Energy Market Update - 26 June 2024
A small uptick in prices across the board was seen in yesterday’s session, driven by ongoing issues at Equinor's Hammerfest LNG terminal.
UK NBP gas prices continued their recovery on Tuesday, supported by a downward revision in UK power for most of July which is likely to increase CCGT usage. Wind generation in the UK is expected to be 5.3GW during July, 1GW lower than seasonal normal. The TTF Front Month contract settled at €34.85 (from €34.08) and the NBP Front Month contract at 81.59p (from 79.69p). Gas flows remain stable with minor fluctuations in Russian nominations and ongoing outages at Visund. EU gas storage is at 75.56% capacity, and one LNG vessel is expected to arrive in the UK in the next two weeks.
UK power prices rose in line with gas, with the UK Carbon price lifting £1.64/tCO2, which supported the far curve. The UK Front Month Baseload contract stands at £74 (from £72) and the Front Season at £89 (from £88). Today, UK Day-Ahead power prices are £80/MWh (from £83). The ongoing issues at Equinor's Hammerfest LNG terminal continue to affect the market.

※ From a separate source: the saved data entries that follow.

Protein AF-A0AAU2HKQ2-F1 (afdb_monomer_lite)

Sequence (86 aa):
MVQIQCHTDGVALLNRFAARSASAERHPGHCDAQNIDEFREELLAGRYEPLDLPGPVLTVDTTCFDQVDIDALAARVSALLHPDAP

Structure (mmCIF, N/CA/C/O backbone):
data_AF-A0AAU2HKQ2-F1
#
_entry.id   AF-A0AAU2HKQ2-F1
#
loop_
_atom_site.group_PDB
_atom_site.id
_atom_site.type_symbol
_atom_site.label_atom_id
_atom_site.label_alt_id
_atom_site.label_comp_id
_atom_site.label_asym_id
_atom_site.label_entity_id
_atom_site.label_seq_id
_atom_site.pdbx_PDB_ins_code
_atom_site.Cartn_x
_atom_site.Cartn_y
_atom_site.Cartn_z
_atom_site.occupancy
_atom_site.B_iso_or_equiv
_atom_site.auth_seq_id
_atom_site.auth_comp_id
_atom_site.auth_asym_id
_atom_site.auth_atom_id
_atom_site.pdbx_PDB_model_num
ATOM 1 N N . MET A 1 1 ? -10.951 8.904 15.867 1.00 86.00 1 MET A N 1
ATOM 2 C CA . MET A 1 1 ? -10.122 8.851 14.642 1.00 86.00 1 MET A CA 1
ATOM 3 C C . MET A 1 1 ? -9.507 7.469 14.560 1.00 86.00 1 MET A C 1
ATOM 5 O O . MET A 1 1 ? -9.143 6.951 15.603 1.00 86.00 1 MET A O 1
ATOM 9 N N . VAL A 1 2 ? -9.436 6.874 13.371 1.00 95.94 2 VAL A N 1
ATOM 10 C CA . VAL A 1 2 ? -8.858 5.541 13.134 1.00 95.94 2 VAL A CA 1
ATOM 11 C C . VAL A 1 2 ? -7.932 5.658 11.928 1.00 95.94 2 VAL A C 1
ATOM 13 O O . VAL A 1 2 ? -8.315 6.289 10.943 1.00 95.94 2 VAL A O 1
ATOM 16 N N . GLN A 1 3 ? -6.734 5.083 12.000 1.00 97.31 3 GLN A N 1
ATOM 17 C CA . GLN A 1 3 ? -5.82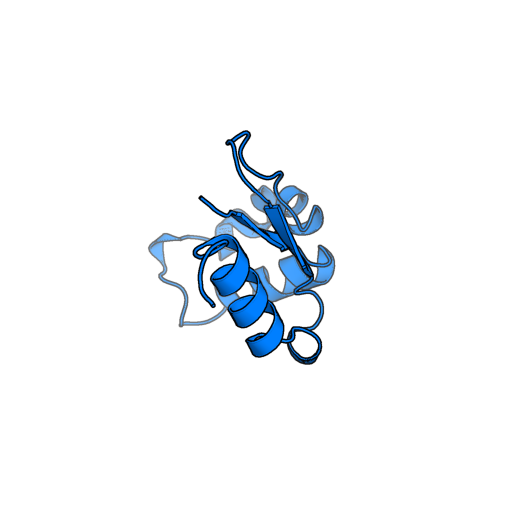7 4.970 10.857 1.00 97.31 3 GLN A CA 1
ATOM 18 C C . GLN A 1 3 ? -5.872 3.555 10.287 1.00 97.31 3 GLN A C 1
ATOM 20 O O . GLN A 1 3 ? -5.903 2.583 11.040 1.00 97.31 3 GLN A O 1
ATOM 25 N N . ILE A 1 4 ? -5.839 3.444 8.960 1.00 97.50 4 ILE A N 1
ATOM 26 C CA . ILE A 1 4 ? -5.661 2.174 8.255 1.00 97.50 4 ILE A CA 1
ATOM 27 C C . ILE A 1 4 ? -4.377 2.293 7.439 1.00 97.50 4 ILE A C 1
ATOM 29 O O . ILE A 1 4 ? -4.291 3.121 6.534 1.00 97.50 4 ILE A O 1
ATOM 33 N N . GLN A 1 5 ? -3.375 1.496 7.786 1.00 97.50 5 GLN A N 1
ATOM 34 C CA . GLN A 1 5 ? -2.077 1.467 7.129 1.00 97.50 5 GLN A CA 1
ATOM 35 C C . GLN A 1 5 ? -1.977 0.191 6.295 1.00 97.50 5 GLN A C 1
ATOM 37 O O . GLN A 1 5 ? -1.905 -0.910 6.838 1.00 97.50 5 GLN A O 1
ATOM 42 N N . CYS A 1 6 ? -1.932 0.335 4.975 1.00 97.81 6 CYS A N 1
ATOM 43 C CA . CYS A 1 6 ? -1.626 -0.787 4.096 1.00 97.81 6 CYS A CA 1
ATOM 44 C C . CYS A 1 6 ? -0.108 -0.959 3.983 1.00 97.81 6 CYS A C 1
ATOM 46 O O . CYS A 1 6 ? 0.612 0.014 3.759 1.00 97.81 6 CYS A O 1
ATOM 48 N N . HIS A 1 7 ? 0.363 -2.196 4.076 1.00 98.19 7 HIS A N 1
ATOM 49 C CA . HIS A 1 7 ? 1.710 -2.577 3.661 1.00 98.19 7 HIS A CA 1
ATOM 50 C C . HIS A 1 7 ? 1.640 -3.745 2.683 1.00 98.19 7 HIS A C 1
ATOM 52 O O . HIS A 1 7 ? 0.580 -4.325 2.442 1.00 98.19 7 HIS A O 1
ATOM 58 N N . THR A 1 8 ? 2.766 -4.067 2.071 1.00 98.38 8 THR A N 1
ATOM 59 C CA . THR A 1 8 ? 2.902 -5.187 1.142 1.00 98.38 8 THR A CA 1
ATOM 60 C C . THR A 1 8 ? 4.363 -5.611 1.101 1.00 98.38 8 THR A C 1
ATOM 62 O O . THR A 1 8 ? 5.250 -4.847 1.476 1.00 98.38 8 THR A O 1
ATOM 65 N N . ASP A 1 9 ? 4.628 -6.811 0.603 1.00 98.50 9 ASP A N 1
ATOM 66 C CA . ASP A 1 9 ? 5.955 -7.181 0.136 1.00 98.50 9 ASP A CA 1
ATOM 67 C C . ASP A 1 9 ? 6.470 -6.158 -0.893 1.00 98.50 9 ASP A C 1
ATOM 69 O O . ASP A 1 9 ? 5.732 -5.720 -1.787 1.00 98.50 9 ASP A O 1
ATOM 73 N N . GLY A 1 10 ? 7.738 -5.774 -0.755 1.00 98.38 10 GLY A N 1
ATOM 74 C CA . GLY A 1 10 ? 8.349 -4.725 -1.565 1.00 98.38 10 GLY A CA 1
ATOM 75 C C . GLY A 1 10 ? 8.540 -5.113 -3.029 1.00 98.38 10 GLY A C 1
ATOM 76 O O . GLY A 1 10 ? 8.375 -4.282 -3.922 1.00 98.38 10 GLY A O 1
ATOM 77 N N . VAL A 1 11 ? 8.821 -6.389 -3.312 1.00 98.12 11 VAL A N 1
ATOM 78 C CA . VAL A 1 11 ? 8.936 -6.876 -4.695 1.00 98.12 11 VAL A CA 1
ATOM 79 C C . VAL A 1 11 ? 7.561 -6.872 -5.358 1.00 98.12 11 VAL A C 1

Oil prices eased by 1% as the market weighs summer driving demand against U.S. inflation data. Despite the anticipation of increased demand due to the U.S. summer driving season, high gasoline stocks and weak demand indicators have caused market jitters. Brent oil prices are at $85/bbl (from $86).

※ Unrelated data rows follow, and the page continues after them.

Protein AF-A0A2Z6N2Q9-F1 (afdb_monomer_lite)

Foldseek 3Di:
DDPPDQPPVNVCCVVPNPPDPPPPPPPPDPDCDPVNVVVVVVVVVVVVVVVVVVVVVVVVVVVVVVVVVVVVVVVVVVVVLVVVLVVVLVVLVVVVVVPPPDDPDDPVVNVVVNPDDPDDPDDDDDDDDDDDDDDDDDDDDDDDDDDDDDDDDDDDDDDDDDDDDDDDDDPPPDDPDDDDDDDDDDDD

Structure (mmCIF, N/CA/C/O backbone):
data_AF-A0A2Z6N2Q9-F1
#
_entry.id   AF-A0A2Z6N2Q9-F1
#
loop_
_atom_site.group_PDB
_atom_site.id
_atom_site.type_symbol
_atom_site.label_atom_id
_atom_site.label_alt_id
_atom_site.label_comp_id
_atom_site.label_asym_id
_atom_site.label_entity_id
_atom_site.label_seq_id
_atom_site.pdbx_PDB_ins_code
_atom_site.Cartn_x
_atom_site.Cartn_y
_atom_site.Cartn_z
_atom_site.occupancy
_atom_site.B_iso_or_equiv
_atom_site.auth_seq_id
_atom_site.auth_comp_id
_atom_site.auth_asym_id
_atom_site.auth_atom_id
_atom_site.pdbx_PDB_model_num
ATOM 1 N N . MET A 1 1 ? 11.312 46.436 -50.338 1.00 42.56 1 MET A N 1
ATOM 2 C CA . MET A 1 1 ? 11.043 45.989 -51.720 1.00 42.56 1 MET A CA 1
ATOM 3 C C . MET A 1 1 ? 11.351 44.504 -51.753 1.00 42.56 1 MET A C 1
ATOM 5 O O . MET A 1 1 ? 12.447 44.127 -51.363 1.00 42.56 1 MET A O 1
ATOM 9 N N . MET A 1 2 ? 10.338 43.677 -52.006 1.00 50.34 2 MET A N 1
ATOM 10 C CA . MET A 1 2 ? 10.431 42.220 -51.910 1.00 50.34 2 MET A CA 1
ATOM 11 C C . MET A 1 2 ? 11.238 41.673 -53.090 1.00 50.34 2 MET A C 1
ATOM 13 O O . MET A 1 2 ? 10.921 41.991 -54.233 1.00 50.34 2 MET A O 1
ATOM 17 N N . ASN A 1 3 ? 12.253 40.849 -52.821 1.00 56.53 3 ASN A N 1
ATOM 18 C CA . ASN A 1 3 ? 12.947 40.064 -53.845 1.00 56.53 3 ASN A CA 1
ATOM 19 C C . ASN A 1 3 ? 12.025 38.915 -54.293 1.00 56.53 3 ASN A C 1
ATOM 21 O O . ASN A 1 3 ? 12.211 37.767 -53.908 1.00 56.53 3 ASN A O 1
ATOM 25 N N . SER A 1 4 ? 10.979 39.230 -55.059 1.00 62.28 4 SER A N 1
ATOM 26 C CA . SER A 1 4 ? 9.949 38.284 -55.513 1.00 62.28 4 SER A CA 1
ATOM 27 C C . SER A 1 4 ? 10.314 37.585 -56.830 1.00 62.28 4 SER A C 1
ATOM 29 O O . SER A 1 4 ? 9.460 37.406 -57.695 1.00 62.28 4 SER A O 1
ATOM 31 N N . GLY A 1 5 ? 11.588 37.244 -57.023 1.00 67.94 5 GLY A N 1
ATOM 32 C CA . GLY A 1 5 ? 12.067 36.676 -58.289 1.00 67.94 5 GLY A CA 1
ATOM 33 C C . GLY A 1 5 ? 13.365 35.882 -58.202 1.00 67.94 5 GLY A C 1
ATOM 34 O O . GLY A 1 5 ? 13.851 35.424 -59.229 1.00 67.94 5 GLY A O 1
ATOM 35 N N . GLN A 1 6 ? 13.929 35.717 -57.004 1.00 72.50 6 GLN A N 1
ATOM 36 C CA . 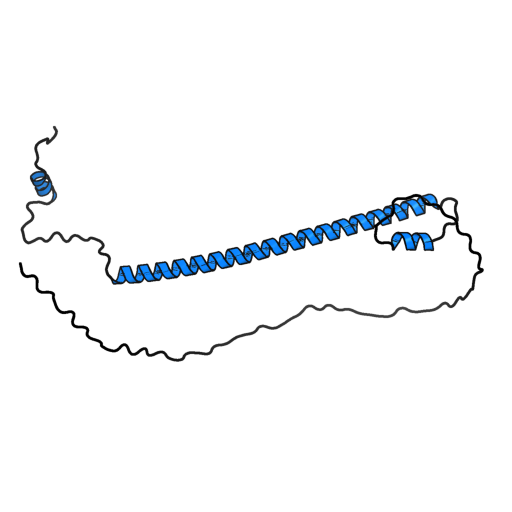GLN A 1 6 ? 15.151 34.944 -56.827 1.00 72.50 6 GLN A CA 1
ATOM 37 C C . GLN A 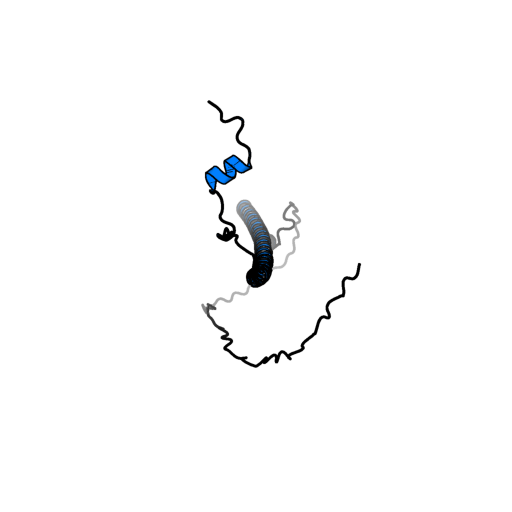1 6 ? 14.788 33.455 -56.844 1.00 72.50 6 GLN A C 1
ATOM 39 O O . GLN A 1 6 ? 13.945 33.016 -56.056 1.00 72.50 6 GLN A O 1
ATOM 44 N N . SER A 1 7 ? 15.374 32.685 -57.766 1.00 82.62 7 SER A N 1
ATOM 45 C CA . SER A 1 7 ? 15.152 31.234 -57.800 1.00 82.62 7 SER A CA 1
ATOM 46 C C . SER A 1 7 ? 15.700 30.593 -56.520 1.00 82.62 7 SER A C 1
ATOM 48 O O . SER A 1 7 ? 16.621 31.129 -55.897 1.00 82.62 7 SER A O 1
ATOM 50 N N . SER A 1 8 ? 15.154 29.445 -56.110 1.00 75.81 8 SER A N 1
ATOM 51 C CA . SER A 1 8 ? 15.659 28.708 -54.940 1.00 75.81 8 SER A CA 1
ATOM 52 C C . SER A 1 8 ? 17.162 28.442 -55.038 1.00 75.81 8 SER A C 1
ATOM 54 O O . SER A 1 8 ? 17.865 28.523 -54.034 1.00 75.81 8 SER A O 1
ATOM 56 N N . ASP A 1 9 ? 17.660 28.219 -56.253 1.00 74.06 9 ASP A N 1
ATOM 57 C CA . ASP A 1 9 ? 19.076 27.998 -56.537 1.00 74.06 9 ASP A CA 1
ATOM 58 C C . ASP A 1 9 ? 19.916 29.268 -56.375 1.00 74.06 9 ASP A C 1
ATOM 60 O O . ASP A 1 9 ? 21.006 29.209 -55.808 1.00 74.06 9 ASP A O 1
ATOM 64 N N . GLU A 1 10 ? 19.419 30.432 -56.807 1.00 80.06 10 GLU A N 1
ATOM 65 C CA . GLU A 1 10 ? 20.096 31.711 -56.553 1.00 80.06 10 GLU A CA 1
ATOM 66 C C . GLU A 1 10 ? 20.122 32.052 -55.062 1.00 80.06 10 GLU A C 1
ATOM 68 O O . GLU A 1 10 ? 21.132 32.550 -54.559 1.00 80.06 10 GLU A O 1
ATOM 73 N N . ALA A 1 11 ? 19.031 31.782 -54.341 1.00 79.56 11 ALA A N 1
ATOM 74 C CA . ALA A 1 11 ? 18.966 31.996 -52.901 1.00 79.56 11 ALA A CA 1
ATOM 75 C C . ALA A 1 11 ? 19.938 31.061 -52.160 1.00 79.56 11 ALA A C 1
ATOM 77 O O . ALA A 1 11 ? 20.711 31.512 -51.315 1.00 79.56 11 ALA A O 1
ATOM 78 N N . PHE A 1 12 ? 19.972 29.778 -52.529 1.00 73.19 12 PHE A N 1
ATOM 79 C CA . PHE A 1 12 ? 20.893 28.793 -51.967 1.00 73.19 12 PHE A CA 1
ATOM 80 C C . PHE A 1 12 ? 22.357 29.143 -52.263 1.00 73.19 12 PHE A C 1
ATOM 82 O O . PHE A 1 12 ? 23.174 29.173 -51.345 1.00 73.19 12 PHE A O 1
ATOM 89 N N . GLN A 1 13 ? 22.695 29.504 -53.506 1.00 78.25 13 GLN A N 1
ATOM 90 C CA . GLN A 1 13 ? 24.044 29.964 -53.860 1.00 78.25 13 GLN A CA 1
ATOM 91 C C . GLN A 1 13 ? 24.434 31.269 -53.163 1.00 78.25 13 GLN A C 1
ATOM 93 O O . GLN A 1 13 ? 25.613 31.484 -52.898 1.00 78.25 13 GLN A O 1
ATOM 98 N N . THR A 1 14 ? 23.478 32.145 -52.849 1.00 77.88 14 THR A N 1
ATOM 99 C CA . THR A 1 14 ? 23.753 33.362 -52.071 1.00 77.88 14 THR A CA 1
ATOM 100 C C . THR A 1 14 ? 24.133 33.020 -50.628 1.00 77.88 14 THR A C 1
ATOM 102 O O . THR A 1 14 ? 25.054 33.622 -50.081 1.00 77.88 14 THR A O 1
ATOM 105 N N . VAL A 1 15 ? 23.462 32.037 -50.017 1.00 72.50 15 VAL A N 1
ATOM 106 C CA . VAL A 1 15 ? 23.701 31.628 -48.620 1.00 72.50 15 VAL A CA 1
ATOM 107 C C . VAL A 1 15 ? 24.937 30.733 -48.478 1.00 72.50 15 VAL A C 1
ATOM 109 O O . VAL A 1 15 ? 25.729 30.920 -47.558 1.00 72.50 15 VAL A O 1
ATOM 112 N N . PHE A 1 16 ? 25.125 29.776 -49.385 1.00 71.94 16 PHE A N 1
ATOM 113 C CA . PHE A 1 16 ? 26.177 28.754 -49.298 1.00 71.94 16 PHE A CA 1
ATOM 114 C C . PHE A 1 16 ? 27.356 28.995 -50.256 1.00 71.94 16 PHE A C 1
ATOM 116 O O . PHE A 1 16 ? 28.371 28.298 -50.191 1.00 71.94 16 PHE A O 1
ATOM 123 N N . GLY A 1 17 ? 27.266 30.011 -51.115 1.00 75.12 17 GLY A N 1
ATOM 124 C CA . GLY A 1 17 ? 28.223 30.265 -52.189 1.00 75.12 17 GLY A CA 1
ATOM 125 C C . GLY A 1 17 ? 28.047 29.310 -53.376 1.00 75.12 17 GLY A C 1
ATOM 126 O O . GLY A 1 17 ? 27.275 28.354 -53.344 1.00 75.12 17 GLY A O 1
ATOM 127 N N . LYS A 1 18 ? 28.819 29.538 -54.446 1.00 71.25 18 LYS A N 1
ATOM 128 C CA . LYS A 1 18 ? 29.040 28.525 -55.491 1.00 71.25 18 LYS A CA 1
ATOM 129 C C . LYS A 1 18 ? 29.889 27.411 -54.883 1.00 71.25 18 LYS A C 1
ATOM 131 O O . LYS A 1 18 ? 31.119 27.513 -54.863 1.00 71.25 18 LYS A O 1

In other market movements, UK power prices reflect cautious optimism with mild weather reducing demand and maintaining supply balance. The UK's continued support for gas-powered stations suggests a pragmatic approach to energy security. Today’s TTF Front Month contract remains unchanged at €35. Key contracts show TTF Front Season at €39, NBP Front Month at 82p, and NBP Front Season at 101p.